The exponentially weighted moving average (EWMA) *X* chart is effective in detecting small shifts. However, the EWMA *X* chart is not robust enough to prevent errors in estimating the process standard deviation or a changing standard deviation. To overcome this problem, Zhang et al. suggested the EWMA *t* chart in 2009. The existing optimal design of the EWMA *t* chart is based on the average run length (ARL) criterion. This paper proposes that the optimal design of the EWMA *t* chart be based on the median run length (MRL). The MRL performances of the optimal EWMA *X* and optimal EWMA *t* charts are compared.

**OPSOMMING**

Die eksponensiaalgeweegde bewegende gemiddelde (EWMA) *X* -kaart is geskik om klein verskuiwings te bespeur. Die EWMA *X* -kaart is egter nie robuust genoeg om foute in die beraming van die proses standaardafwyking of 'n veranderende standaardafwyking te voorkom nie. Om die probleem te oorkom het Zhang et al. in 2009 die EWMA *t*-kaart voorgestel. Die bestaande, optimale ontwerp van die EWMA t-kaart is gebaseer op die gemiddelde lopielengte kriterium. Dié artikel stel voor dat die optimale ontwerp van die EWMA *t*-kaart eerder op die mediaanlopielengte gebaseer word. Die resultate van die gebruik van die mediaanlopielengte met die EWMA *X* - en die optimale EWMA t-kaarte word vergelyk.

**1. INTRODUCTION**

The EWMA control chart was introduced by Roberts [1]. Since then numerous extensions on EWMA charts have been made. Among the more recent extensions on EWMA charts are those by Su et al. [2], Graham et al. [3], Castagliola et al. [4], Tsai & Yen [5], Celano et al. [6], Yang et al. [7], Lee & Apley [8], Perry & Pignatiello [9], Lin & Chou [10], Pascual [11], Ozsan et al. [12], Simoes et al. [13], Epprecht et al. [14], Khoo et al. [15], Li et al. [16], Spliid [17], Capizzi & Masarotto [18], and Thaga & Yadavalli [19]. The EWMA *X* chart is excellent in detecting small persistent changes in the mean.

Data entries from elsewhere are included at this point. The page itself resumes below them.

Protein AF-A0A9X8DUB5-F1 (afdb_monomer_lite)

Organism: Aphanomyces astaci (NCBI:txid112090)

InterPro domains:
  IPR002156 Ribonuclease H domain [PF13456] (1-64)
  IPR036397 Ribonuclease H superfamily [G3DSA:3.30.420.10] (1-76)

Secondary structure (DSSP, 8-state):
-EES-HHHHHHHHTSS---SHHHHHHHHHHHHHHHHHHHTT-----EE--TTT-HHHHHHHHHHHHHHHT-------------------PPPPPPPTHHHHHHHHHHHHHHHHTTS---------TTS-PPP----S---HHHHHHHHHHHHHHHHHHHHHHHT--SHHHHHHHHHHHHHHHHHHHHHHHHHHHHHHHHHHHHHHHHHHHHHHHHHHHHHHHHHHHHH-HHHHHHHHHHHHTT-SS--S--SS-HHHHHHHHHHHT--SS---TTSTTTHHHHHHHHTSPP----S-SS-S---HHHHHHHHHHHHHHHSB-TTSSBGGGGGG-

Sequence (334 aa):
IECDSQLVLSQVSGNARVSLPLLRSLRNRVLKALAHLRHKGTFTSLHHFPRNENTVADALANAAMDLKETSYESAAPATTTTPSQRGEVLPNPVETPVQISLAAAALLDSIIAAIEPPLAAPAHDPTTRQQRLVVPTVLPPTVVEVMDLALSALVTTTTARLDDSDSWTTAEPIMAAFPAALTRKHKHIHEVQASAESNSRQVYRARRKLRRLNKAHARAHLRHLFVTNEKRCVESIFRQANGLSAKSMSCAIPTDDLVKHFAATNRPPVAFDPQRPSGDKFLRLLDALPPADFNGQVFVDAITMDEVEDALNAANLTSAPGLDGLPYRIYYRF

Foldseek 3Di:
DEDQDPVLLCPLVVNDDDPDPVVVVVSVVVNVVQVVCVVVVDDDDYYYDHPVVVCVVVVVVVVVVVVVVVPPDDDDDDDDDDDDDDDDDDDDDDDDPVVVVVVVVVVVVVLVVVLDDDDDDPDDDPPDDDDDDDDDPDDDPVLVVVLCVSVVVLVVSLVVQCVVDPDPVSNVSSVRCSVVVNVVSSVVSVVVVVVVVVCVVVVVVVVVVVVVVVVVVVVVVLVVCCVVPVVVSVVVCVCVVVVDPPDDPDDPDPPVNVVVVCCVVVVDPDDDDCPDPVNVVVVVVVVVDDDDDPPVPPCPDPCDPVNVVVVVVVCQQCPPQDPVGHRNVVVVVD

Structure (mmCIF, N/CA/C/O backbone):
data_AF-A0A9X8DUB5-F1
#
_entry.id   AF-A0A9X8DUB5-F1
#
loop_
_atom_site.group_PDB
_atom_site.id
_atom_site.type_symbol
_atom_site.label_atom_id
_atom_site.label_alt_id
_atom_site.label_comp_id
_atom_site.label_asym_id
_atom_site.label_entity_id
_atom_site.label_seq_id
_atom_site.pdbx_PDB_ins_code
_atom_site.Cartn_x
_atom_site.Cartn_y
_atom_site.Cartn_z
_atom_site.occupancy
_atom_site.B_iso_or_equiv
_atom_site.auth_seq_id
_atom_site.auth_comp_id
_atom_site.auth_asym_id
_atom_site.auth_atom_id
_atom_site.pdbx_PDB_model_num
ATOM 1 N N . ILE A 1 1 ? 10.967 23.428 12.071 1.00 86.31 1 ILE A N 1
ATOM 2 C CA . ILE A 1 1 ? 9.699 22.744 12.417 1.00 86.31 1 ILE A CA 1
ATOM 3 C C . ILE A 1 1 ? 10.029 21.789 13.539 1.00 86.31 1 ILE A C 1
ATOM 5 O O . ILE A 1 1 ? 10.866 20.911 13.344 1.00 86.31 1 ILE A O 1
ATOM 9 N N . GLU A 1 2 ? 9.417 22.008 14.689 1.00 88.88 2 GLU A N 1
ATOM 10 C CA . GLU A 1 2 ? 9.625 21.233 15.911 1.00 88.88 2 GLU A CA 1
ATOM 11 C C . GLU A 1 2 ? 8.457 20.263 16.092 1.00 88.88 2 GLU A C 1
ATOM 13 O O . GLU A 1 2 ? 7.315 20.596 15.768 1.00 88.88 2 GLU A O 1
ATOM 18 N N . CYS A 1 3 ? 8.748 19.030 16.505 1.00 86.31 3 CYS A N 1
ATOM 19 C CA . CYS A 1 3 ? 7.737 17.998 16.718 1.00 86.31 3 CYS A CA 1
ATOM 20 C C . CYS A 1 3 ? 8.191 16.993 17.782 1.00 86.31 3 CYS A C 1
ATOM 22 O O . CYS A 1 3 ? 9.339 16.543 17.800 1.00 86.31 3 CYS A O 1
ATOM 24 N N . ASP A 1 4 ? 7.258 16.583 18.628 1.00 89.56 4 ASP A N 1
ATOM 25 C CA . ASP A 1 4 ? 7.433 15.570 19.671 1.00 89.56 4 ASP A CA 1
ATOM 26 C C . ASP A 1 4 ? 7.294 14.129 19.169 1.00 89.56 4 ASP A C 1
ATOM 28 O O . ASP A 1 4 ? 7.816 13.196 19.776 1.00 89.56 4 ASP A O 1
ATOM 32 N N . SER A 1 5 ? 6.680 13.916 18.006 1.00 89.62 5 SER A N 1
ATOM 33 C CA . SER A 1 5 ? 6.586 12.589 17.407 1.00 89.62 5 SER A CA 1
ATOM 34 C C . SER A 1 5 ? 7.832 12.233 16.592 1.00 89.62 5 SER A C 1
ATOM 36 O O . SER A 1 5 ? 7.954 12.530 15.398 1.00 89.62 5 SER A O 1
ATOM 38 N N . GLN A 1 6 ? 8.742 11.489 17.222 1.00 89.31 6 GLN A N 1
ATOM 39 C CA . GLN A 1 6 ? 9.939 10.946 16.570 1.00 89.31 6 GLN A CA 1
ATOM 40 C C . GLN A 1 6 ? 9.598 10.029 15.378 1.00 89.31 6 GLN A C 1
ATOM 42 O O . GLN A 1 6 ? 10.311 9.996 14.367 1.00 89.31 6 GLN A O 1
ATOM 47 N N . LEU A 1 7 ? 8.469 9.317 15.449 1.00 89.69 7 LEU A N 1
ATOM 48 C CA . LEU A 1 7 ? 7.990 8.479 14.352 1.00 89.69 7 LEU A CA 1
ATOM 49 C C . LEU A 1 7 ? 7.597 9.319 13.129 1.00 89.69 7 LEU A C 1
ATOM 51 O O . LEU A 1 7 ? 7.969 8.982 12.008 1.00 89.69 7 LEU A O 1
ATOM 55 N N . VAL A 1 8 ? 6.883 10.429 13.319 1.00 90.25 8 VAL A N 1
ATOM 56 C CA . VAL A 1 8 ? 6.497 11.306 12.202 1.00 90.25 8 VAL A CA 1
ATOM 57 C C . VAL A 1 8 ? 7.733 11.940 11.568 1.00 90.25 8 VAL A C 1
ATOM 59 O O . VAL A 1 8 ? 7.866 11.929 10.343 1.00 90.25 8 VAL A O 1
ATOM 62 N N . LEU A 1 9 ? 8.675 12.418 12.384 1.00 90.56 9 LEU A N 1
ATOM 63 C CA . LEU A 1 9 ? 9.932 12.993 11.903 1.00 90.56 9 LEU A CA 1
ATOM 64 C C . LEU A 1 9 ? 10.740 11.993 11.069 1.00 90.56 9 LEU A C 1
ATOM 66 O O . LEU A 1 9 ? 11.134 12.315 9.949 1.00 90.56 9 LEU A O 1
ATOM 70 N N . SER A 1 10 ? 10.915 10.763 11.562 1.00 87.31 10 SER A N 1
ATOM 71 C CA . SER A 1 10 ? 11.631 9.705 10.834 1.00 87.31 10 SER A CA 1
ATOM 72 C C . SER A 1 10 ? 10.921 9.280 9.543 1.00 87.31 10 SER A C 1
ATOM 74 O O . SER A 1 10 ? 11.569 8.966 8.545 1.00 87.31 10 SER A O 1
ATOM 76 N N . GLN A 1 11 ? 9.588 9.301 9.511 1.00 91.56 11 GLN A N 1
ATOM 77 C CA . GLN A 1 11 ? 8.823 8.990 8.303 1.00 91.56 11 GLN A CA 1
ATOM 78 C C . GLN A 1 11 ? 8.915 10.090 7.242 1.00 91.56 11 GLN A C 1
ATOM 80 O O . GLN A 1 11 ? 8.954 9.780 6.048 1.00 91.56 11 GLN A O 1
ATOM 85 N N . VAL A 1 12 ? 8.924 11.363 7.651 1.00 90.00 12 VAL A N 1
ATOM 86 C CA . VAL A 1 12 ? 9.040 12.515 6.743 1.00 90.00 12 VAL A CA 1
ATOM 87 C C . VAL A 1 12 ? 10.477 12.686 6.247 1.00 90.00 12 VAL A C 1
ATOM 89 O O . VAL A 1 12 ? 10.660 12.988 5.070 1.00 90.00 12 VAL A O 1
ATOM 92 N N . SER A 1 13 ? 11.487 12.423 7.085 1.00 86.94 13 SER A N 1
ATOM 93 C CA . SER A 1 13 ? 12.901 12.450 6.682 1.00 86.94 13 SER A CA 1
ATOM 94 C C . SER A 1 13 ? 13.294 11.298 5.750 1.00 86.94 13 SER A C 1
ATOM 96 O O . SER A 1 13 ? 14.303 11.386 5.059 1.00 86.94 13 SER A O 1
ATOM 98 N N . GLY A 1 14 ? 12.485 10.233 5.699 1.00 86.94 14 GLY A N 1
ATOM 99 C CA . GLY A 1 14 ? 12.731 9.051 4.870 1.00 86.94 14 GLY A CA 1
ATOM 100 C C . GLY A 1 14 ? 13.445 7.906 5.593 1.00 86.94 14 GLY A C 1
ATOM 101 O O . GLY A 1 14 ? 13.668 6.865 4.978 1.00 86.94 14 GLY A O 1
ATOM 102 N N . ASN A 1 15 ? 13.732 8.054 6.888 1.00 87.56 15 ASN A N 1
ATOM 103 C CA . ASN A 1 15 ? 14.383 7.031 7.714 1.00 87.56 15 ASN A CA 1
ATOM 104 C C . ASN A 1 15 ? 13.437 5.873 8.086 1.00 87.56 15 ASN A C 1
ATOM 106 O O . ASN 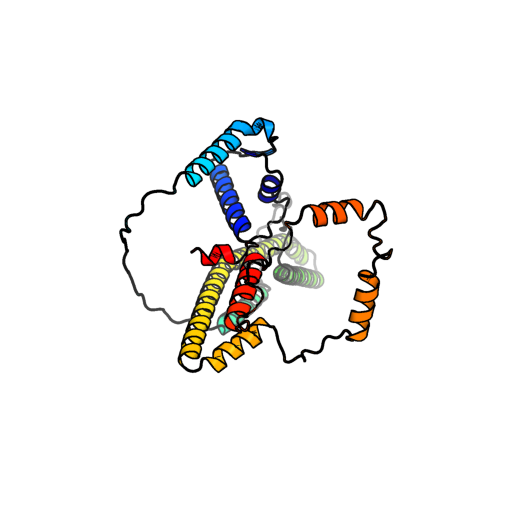A 1 15 ? 13.891 4.754 8.301 1.00 87.56 15 ASN A O 1
ATOM 110 N N . ALA A 1 16 ? 12.123 6.116 8.141 1.00 87.44 16 ALA A N 1
ATOM 111 C CA . ALA A 1 16 ? 11.112 5.109 8.465 1.00 87.44 16 ALA A CA 1
ATOM 112 C C . ALA A 1 16 ? 10.072 4.939 7.344 1.00 87.44 16 ALA A C 1
ATOM 114 O O . ALA A 1 16 ? 9.638 5.894 6.689 1.00 87.44 16 ALA A O 1
ATOM 115 N N . ARG A 1 17 ? 9.627 3.696 7.119 1.00 87.69 17 ARG A N 1
ATOM 116 C CA . ARG A 1 17 ? 8.607 3.375 6.106 1.00 87.69 17 ARG A CA 1
ATOM 117 C C . ARG A 1 17 ? 7.194 3.591 6.651 1.00 87.69 17 ARG A C 1
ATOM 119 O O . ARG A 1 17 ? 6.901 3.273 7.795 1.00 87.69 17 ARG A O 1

In the application of the EWMA chart, the process standard deviation is usually assumed to be well estimated, and does not change. Unfortunately this is not always the case in practice [20]. Therefore Zhang et al. [20] proposed the EWMA *t* chart to overcome this problem, by showing that the EWMA *t* chart is more robust than the EWMA *X* chart in preventing estimation errors or changes in the process standard deviation. In addition, it was shown that the EWMA *t* chart always has a lower size of the Type II error than the EWMA *X* chart for mean shifts αε[0, 0.5] when the charts are optimally designed for a quick detection of moderate and large shifts (see Figure 7 in Zhang et al. [20]). However, when the two charts are optimally designed for a quick detection of small shifts, the EWMA *X* chart has a slightly lower size of the Type II error than the EWMA *t* chart, but the difference is very small - for mean shifts αε[0, 0.5] (again, see Figure 7 in [20]).

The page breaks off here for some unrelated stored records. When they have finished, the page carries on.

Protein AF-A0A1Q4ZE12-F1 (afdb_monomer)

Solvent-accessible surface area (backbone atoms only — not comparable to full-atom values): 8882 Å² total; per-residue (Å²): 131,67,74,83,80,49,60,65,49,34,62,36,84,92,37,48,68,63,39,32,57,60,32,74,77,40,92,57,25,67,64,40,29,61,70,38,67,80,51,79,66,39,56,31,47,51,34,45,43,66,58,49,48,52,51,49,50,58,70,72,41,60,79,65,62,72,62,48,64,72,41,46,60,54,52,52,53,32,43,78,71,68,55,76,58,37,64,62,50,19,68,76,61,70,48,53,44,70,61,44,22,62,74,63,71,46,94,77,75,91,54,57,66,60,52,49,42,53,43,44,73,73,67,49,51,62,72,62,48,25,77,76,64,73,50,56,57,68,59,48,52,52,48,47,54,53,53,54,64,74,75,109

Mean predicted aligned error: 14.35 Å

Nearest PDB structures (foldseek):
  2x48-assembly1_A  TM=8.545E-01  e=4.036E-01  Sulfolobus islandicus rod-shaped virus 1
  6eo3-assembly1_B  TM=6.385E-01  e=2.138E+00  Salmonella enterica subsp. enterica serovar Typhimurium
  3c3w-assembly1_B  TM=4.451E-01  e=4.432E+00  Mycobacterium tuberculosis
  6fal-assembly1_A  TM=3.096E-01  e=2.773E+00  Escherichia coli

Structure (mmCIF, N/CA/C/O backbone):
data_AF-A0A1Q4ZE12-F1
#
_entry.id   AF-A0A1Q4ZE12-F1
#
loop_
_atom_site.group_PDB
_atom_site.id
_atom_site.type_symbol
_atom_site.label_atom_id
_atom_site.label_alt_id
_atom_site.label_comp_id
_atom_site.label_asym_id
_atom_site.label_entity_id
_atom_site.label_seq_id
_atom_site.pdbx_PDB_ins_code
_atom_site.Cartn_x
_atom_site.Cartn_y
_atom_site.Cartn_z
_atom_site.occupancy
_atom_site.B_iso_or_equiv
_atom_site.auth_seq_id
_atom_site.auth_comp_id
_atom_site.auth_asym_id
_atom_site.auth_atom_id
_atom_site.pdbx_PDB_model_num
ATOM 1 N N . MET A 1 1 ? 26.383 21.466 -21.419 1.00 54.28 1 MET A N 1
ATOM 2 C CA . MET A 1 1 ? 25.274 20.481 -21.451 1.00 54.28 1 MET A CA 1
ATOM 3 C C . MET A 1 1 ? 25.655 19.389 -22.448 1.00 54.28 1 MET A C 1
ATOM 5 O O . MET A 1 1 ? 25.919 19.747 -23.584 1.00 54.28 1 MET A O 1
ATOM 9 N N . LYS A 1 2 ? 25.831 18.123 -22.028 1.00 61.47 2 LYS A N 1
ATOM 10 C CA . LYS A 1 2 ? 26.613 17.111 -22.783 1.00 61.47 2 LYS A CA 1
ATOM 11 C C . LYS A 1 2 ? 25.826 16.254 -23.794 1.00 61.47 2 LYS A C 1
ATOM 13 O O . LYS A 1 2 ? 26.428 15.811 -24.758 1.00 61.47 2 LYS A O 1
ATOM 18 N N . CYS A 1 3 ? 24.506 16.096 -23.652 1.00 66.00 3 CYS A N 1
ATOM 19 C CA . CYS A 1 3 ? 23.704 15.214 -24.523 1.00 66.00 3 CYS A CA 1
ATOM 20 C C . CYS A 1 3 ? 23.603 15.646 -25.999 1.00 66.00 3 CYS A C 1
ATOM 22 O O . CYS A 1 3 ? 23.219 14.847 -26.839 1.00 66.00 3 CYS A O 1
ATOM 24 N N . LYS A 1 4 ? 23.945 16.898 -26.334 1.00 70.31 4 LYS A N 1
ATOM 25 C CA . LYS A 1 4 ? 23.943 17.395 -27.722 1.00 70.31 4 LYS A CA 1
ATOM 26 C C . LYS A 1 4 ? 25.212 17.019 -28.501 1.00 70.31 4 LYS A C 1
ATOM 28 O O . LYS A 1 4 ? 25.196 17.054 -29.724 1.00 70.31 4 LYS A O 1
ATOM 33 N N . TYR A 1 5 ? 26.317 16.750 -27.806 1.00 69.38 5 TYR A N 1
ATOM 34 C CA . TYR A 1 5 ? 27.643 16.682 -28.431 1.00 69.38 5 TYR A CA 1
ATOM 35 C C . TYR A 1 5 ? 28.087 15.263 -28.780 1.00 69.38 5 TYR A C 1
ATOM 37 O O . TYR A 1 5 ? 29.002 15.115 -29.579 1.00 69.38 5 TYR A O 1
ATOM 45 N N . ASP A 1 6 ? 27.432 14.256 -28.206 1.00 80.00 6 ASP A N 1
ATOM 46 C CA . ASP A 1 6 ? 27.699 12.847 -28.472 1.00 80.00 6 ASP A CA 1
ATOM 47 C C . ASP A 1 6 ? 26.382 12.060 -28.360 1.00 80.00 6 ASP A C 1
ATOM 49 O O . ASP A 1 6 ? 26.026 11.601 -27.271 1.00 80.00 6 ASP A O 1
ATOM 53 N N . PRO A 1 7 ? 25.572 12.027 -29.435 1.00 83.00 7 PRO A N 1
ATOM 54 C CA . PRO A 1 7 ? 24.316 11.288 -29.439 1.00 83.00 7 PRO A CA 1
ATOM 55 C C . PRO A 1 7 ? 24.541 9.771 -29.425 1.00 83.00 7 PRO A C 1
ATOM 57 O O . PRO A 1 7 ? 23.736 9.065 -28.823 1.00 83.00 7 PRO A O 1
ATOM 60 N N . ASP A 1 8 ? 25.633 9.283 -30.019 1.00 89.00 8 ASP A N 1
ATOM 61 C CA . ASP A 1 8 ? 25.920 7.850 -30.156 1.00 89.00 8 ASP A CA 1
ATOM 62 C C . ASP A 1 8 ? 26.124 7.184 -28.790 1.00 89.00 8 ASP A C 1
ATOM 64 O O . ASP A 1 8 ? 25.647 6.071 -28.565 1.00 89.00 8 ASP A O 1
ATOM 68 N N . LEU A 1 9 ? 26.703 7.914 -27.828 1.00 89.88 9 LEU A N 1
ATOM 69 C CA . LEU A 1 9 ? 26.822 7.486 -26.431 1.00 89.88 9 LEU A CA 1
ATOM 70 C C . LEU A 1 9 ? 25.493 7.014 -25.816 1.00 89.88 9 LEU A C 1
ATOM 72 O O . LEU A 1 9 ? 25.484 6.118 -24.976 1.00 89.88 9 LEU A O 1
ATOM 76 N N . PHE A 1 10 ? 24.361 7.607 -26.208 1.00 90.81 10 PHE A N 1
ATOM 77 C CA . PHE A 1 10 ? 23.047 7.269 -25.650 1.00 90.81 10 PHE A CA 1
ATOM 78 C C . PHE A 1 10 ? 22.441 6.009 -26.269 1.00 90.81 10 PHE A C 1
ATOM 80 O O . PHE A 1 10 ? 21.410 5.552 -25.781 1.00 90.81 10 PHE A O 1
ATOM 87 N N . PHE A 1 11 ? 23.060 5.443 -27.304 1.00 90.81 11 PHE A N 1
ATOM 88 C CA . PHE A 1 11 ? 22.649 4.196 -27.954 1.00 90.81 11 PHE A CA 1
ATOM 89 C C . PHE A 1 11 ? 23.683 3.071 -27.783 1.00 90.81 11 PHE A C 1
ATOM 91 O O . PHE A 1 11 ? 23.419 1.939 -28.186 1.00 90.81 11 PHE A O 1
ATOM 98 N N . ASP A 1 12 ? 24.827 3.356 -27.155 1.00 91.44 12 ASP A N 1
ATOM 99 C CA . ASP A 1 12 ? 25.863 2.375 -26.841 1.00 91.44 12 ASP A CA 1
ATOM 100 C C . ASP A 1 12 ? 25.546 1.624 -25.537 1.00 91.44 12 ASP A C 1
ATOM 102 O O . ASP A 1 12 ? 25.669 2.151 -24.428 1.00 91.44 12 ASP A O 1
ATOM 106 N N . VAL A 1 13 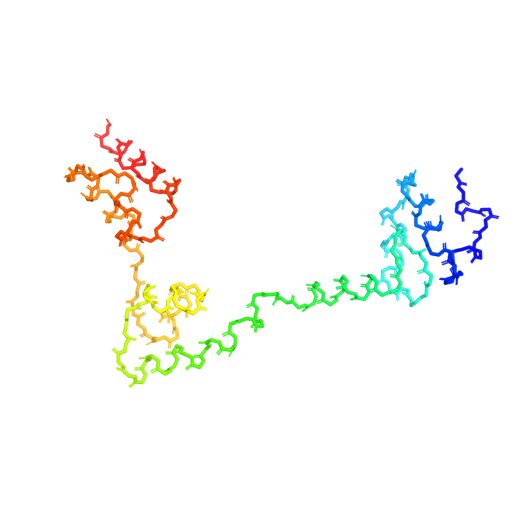? 25.189 0.346 -25.679 1.00 87.38 13 VAL A N 1
ATOM 107 C CA . VAL A 1 13 ? 24.889 -0.575 -24.569 1.00 87.38 13 VAL A CA 1
ATOM 108 C C . VAL A 1 13 ? 26.074 -0.812 -23.622 1.00 87.38 13 VAL A C 1
ATOM 110 O O . VAL A 1 13 ? 25.890 -1.278 -22.501 1.00 87.38 13 VAL A O 1
ATOM 113 N N . THR A 1 14 ? 27.307 -0.505 -24.035 1.00 92.88 14 THR A N 1
ATOM 114 C CA . THR A 1 14 ? 28.502 -0.634 -23.183 1.00 92.88 14 THR A CA 1
ATOM 115 C C . THR A 1 14 ? 28.747 0.601 -22.312 1.00 92.88 14 THR A C 1
ATOM 117 O O . THR A 1 14 ? 29.558 0.545 -21.387 1.00 92.88 14 THR A O 1
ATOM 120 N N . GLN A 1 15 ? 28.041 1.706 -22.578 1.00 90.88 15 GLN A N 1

In most situations, the average run length (ARL) or the median run length (MRL) is used to measure a chart's performance. The ARL and MRL are defined as the average and median number of sample points that are plotted on a chart before an out-of-control signal is issued. The ARL is more commonly used than the MRL in measuring a chart's performance. This is due to the relative difficulty in computing the run length distribution. Furthermore, the run length distribution is nearly geometric; hence the run length distribution can be characterised by its average, i.e. the ARL [21, 22].

]]> Interpretations based on ARL alone can be misleading, as the in-control run length distribution of a control chart is highly skewed. The interpretations become more difficult as the shape of the run length distribution changes according to the magnitude of the shift [21, 22]. On the other hand, when using the MRL this interpretation problem will not occur. For example, even though the in-control ARL of the Shewhart chart with ±3 standard deviations width is 370, the fact is that 60% to 70% of the run lengths will be less than 370. In fact, 50% of the run lengths will be less than 257, which is the in-control MRL. Thus in using the ARL as a performance measure, a practitioner may have an incorrect understanding that half the time, an out-of-control will be signaled by the 370^{th}sample when the process is in-control; although in an actual situation, an out-of-control will be given by the 370

^{th}sample 60-70 percent of the time. In fact, the in-control MRL of 257 indicates that half the time (or 50%), an out-of-control signal is issued by the 257

^{th}sample [23]. The MRL provides a more meaningful interpretation for the in-control and out-of-control performances of a chart, and is readily understood by quality practitioners, as it gives the probability of a signal by a certain number of samples. In contrast, the ARL only provides the average number of samples to signal, which does not provide any probabilistic measure of the time to signal. Charts that are optimally designed based on MRL were presented by Gan [21, 22] and Khoo et al. [24].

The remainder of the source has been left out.